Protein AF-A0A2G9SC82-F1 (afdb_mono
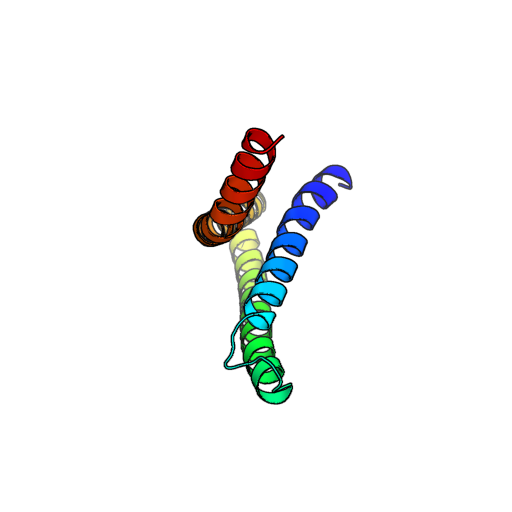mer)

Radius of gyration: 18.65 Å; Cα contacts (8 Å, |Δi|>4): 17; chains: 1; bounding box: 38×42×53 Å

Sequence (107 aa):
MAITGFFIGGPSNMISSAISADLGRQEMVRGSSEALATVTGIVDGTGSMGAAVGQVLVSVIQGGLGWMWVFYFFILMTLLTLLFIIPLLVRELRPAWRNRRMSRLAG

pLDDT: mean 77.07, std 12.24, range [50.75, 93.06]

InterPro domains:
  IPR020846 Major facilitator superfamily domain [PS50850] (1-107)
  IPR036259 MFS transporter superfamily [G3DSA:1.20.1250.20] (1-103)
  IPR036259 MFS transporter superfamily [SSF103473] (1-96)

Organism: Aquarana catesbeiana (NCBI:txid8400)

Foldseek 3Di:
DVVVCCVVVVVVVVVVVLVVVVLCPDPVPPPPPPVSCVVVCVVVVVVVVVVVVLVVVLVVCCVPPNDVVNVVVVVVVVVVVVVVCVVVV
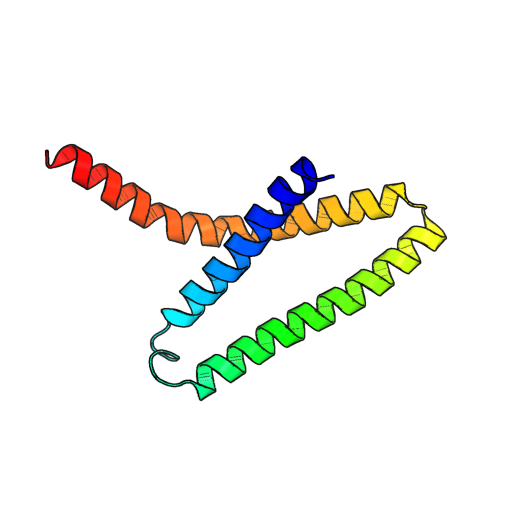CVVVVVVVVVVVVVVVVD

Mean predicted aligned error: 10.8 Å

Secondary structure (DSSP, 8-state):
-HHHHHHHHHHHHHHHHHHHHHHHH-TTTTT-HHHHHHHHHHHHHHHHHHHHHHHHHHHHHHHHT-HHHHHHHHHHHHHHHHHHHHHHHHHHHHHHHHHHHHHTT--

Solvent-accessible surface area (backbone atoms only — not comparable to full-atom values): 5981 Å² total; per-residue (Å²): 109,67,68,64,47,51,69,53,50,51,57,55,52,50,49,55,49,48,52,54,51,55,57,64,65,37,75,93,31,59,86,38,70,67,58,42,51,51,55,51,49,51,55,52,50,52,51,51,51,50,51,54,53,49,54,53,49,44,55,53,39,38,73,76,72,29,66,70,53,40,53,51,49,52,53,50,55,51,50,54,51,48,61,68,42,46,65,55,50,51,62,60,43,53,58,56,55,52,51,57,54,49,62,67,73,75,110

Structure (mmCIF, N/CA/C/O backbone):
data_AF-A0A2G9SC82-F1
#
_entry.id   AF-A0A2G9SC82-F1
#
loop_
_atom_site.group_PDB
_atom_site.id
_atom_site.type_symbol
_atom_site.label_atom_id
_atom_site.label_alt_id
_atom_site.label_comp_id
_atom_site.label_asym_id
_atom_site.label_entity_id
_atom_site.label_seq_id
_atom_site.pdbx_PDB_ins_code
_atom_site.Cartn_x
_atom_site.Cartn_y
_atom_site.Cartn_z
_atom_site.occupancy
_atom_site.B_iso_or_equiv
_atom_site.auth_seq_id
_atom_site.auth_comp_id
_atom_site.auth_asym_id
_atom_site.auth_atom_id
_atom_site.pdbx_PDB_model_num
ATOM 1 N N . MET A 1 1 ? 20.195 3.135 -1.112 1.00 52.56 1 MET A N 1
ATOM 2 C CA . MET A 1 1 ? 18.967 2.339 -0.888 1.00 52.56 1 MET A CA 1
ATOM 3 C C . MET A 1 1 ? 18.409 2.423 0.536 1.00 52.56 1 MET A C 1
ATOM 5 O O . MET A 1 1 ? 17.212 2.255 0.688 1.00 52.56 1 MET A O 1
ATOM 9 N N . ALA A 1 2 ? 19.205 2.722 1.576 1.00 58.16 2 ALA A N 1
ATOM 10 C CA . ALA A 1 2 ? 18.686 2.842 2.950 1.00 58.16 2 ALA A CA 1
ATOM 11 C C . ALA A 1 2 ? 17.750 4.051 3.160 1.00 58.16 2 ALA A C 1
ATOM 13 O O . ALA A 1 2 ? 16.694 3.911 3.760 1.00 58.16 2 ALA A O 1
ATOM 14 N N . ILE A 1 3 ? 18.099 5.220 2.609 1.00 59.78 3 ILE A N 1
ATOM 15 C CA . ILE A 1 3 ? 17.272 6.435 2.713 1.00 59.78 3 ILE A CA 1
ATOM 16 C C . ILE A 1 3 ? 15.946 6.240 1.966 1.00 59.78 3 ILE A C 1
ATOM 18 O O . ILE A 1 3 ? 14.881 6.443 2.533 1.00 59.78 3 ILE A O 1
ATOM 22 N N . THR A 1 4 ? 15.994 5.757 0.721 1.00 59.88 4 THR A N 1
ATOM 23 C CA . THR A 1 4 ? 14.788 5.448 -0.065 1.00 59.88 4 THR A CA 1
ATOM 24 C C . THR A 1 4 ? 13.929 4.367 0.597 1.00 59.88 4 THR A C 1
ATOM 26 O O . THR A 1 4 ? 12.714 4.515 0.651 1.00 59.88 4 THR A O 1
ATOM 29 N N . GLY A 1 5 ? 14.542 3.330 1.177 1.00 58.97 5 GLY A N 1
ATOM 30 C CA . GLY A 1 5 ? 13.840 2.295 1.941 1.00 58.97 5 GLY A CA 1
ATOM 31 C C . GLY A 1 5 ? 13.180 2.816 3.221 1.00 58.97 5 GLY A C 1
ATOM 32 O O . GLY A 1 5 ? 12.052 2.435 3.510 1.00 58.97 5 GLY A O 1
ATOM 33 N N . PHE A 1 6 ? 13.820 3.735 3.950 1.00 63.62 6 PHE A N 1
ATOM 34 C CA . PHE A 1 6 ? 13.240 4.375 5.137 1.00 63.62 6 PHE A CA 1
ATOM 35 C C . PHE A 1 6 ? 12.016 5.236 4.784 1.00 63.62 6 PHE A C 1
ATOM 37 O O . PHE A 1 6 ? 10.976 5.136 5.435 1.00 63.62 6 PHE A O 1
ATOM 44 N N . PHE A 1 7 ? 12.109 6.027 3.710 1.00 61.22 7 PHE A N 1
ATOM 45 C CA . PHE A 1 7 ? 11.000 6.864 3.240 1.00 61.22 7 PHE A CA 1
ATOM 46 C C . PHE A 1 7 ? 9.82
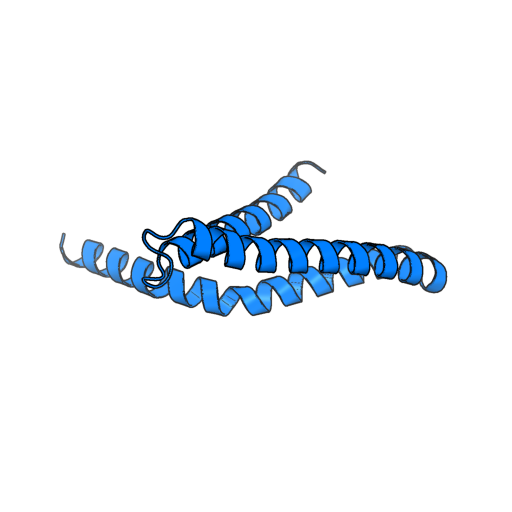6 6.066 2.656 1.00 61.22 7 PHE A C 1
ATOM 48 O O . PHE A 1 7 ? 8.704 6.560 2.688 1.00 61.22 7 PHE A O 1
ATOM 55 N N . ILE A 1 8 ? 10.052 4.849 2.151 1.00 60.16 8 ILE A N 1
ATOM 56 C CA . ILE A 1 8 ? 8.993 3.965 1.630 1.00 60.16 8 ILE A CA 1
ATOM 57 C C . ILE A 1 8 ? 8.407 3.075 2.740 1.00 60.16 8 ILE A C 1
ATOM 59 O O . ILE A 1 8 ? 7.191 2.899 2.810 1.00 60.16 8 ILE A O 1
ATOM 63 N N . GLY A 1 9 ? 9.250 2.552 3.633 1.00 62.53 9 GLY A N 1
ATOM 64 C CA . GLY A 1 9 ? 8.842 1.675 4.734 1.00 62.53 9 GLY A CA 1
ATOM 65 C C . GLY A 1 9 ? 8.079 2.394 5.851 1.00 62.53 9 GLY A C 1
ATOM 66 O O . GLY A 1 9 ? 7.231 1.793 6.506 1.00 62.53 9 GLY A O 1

* Exercise brief *
Produce an exact copy of each line of data, skipping embedded images.

* Result for this exercise *
Protein AF-A0A2G9SC82-F1 (afdb_mono
mer)

Radius of gyration: 18.65 Å; Cα contacts (8 Å, |Δi|>4): 17; chains: 1; bounding box: 38×42×53 Å

Sequence (107 aa):
MAITGFFIGGPSNMISSAISADLGRQEMVRGSSEALATVTGIVDGTGSMGAAVGQVLVSVIQGGLGWMWVFYFFILMTLLTLLFIIPLLVRELRPAWRNRRMSRLAG

pLDDT: mean 77.07, std 12.24, range [50.75, 93.06]

InterPro domains:
  IPR020846 Major facilitator superfamily domain [PS50850] (1-107)
  IPR036259 MFS transporter superfamily [G3DSA:1.20.1250.20] (1-103)
  IPR036259 MFS transporter superfamily [SSF103473] (1-96)

Organism: Aquarana catesbeiana (NCBI:txid8400)

Foldseek 3Di:
DVVVCCVVVVVVVVVVVLVVVVLCPDPVPPPPPPVSCVVVCVVVVVVVVVVVVLVVVLVVCCVPPNDVVNVVVVVVVVVVVVVVCVVVV
CVVVVVVVVVVVVVVVVD

Mean predicted aligned error: 10.8 Å

Secondary structure (DSSP, 8-state):
-HHHHHHHHHHHHHHHHHHHHHHHH-TTTTT-HHHHHHHHHHHHHHHHHHHHHHHHHHHHHHHHT-HHHHHHHHHHHHHHHHHHHHHHHHHHHHHHHHHHHHHTT--

Solvent-accessible surface area (backbone atoms only — not comparable to full-atom values): 5981 Å² total; per-residue (Å²): 109,67,68,64,47,51,69,53,50,51,57,55,52,50,49,55,49,48,52,54,51,55,57,64,65,37,75,93,31,59,86,38,70,67,58,42,51,51,55,51,49,51,55,52,50,52,51,51,51,50,51,54,53,49,54,53,49,44,55,53,39,38,73,76,72,29,66,70,53,40,53,51,49,52,53,50,55,51,50,54,51,48,61,68,42,46,65,55,50,51,62,60,43,53,58,56,55,52,51,57,54,49,62,67,73,75,110

Structure (mmCIF, N/CA/C/O backbone):
data_AF-A0A2G9SC82-F1
#
_entry.id   AF-A0A2G9SC82-F1
#
loop_
_atom_site.group_PDB
_atom_site.id
_atom_site.type_symbol
_atom_site.label_atom_id
_atom_site.label_alt_id
_atom_site.label_comp_id
_atom_site.label_asym_id
_atom_site.label_entity_id
_atom_site.label_seq_id
_atom_site.pdbx_PDB_ins_code
_atom_site.Cartn_x
_atom_site.Cartn_y
_atom_site.Cartn_z
_atom_site.occupancy
_atom_site.B_iso_or_equiv
_atom_site.auth_seq_id
_atom_site.auth_comp_id
_atom_site.auth_asym_id
_atom_site.auth_atom_id
_atom_site.pdbx_PDB_model_num
ATOM 1 N N . MET A 1 1 ? 20.195 3.135 -1.112 1.00 52.56 1 MET A N 1
ATOM 2 C CA . MET A 1 1 ? 18.967 2.339 -0.888 1.00 52.56 1 MET A CA 1
ATOM 3 C C . MET A 1 1 ? 18.409 2.423 0.536 1.00 52.56 1 MET A C 1
ATOM 5 O O . MET A 1 1 ? 17.212 2.255 0.688 1.00 52.56 1 MET A O 1
ATOM 9 N N . ALA A 1 2 ? 19.205 2.722 1.576 1.00 58.16 2 ALA A N 1
ATOM 10 C CA . ALA A 1 2 ? 18.686 2.842 2.950 1.00 58.16 2 ALA A CA 1
ATOM 11 C C . ALA A 1 2 ? 17.750 4.051 3.160 1.00 58.16 2 ALA A C 1
ATOM 13 O O . ALA A 1 2 ? 16.694 3.911 3.760 1.00 58.16 2 ALA A O 1
ATOM 14 N N . ILE A 1 3 ? 18.099 5.220 2.609 1.00 59.78 3 ILE A N 1
ATOM 15 C CA . ILE A 1 3 ? 17.272 6.435 2.713 1.00 59.78 3 ILE A CA 1
ATOM 16 C C . ILE A 1 3 ? 15.946 6.240 1.966 1.00 59.78 3 ILE A C 1
ATOM 18 O O . ILE A 1 3 ? 14.881 6.443 2.533 1.00 59.78 3 ILE A O 1
ATOM 22 N N . THR A 1 4 ? 15.994 5.757 0.721 1.00 59.88 4 THR A N 1
ATOM 23 C CA . THR A 1 4 ? 14.788 5.448 -0.065 1.00 59.88 4 THR A CA 1
ATOM 24 C C . THR A 1 4 ? 13.929 4.367 0.597 1.00 59.88 4 THR A C 1
ATOM 26 O O . THR A 1 4 ? 12.714 4.515 0.651 1.00 59.88 4 THR A O 1
ATOM 29 N N . GLY A 1 5 ? 14.542 3.330 1.177 1.00 58.97 5 GLY A N 1
ATOM 30 C CA . GLY A 1 5 ? 13.840 2.295 1.941 1.00 58.97 5 GLY A CA 1
ATOM 31 C C . GLY A 1 5 ? 13.180 2.816 3.221 1.00 58.97 5 GLY A C 1
ATOM 32 O O . GLY A 1 5 ? 12.052 2.435 3.510 1.00 58.97 5 GLY A O 1
ATOM 33 N N . PHE A 1 6 ? 13.820 3.735 3.950 1.00 63.62 6 PHE A N 1
ATOM 34 C CA . PHE A 1 6 ? 13.240 4.375 5.137 1.00 63.62 6 PHE A CA 1
ATOM 35 C C . PHE A 1 6 ? 12.016 5.236 4.784 1.00 63.62 6 PHE A C 1
ATOM 37 O O . PHE A 1 6 ? 10.976 5.136 5.435 1.00 63.62 6 PHE A O 1
ATOM 44 N N . PHE A 1 7 ? 12.109 6.027 3.710 1.00 61.22 7 PHE A N 1
ATOM 45 C CA . PHE A 1 7 ? 11.000 6.864 3.240 1.00 61.22 7 PHE A CA 1
ATOM 46 C C . PHE A 1 7 ? 9.82
6 6.066 2.656 1.00 61.22 7 PHE A C 1
ATOM 48 O O . PHE A 1 7 ? 8.704 6.560 2.688 1.00 61.22 7 PHE A O 1
ATOM 55 N N . ILE A 1 8 ? 10.052 4.849 2.151 1.00 60.16 8 ILE A N 1
ATOM 56 C CA . ILE A 1 8 ? 8.993 3.965 1.630 1.00 60.16 8 ILE A CA 1
ATOM 57 C C . ILE A 1 8 ? 8.407 3.075 2.740 1.00 60.16 8 ILE A C 1
ATOM 59 O O . ILE A 1 8 ? 7.191 2.899 2.810 1.00 60.16 8 ILE A O 1
ATOM 63 N N . GLY A 1 9 ? 9.250 2.552 3.633 1.00 62.53 9 GLY A N 1
ATOM 64 C CA . GLY A 1 9 ? 8.842 1.675 4.734 1.00 62.53 9 GLY A CA 1
ATOM 65 C C . GLY A 1 9 ? 8.079 2.394 5.851 1.00 62.53 9 GLY A C 1
ATOM 66 O O . GLY A 1 9 ? 7.231 1.793 6.506 1.00 62.53 9 GLY A O 1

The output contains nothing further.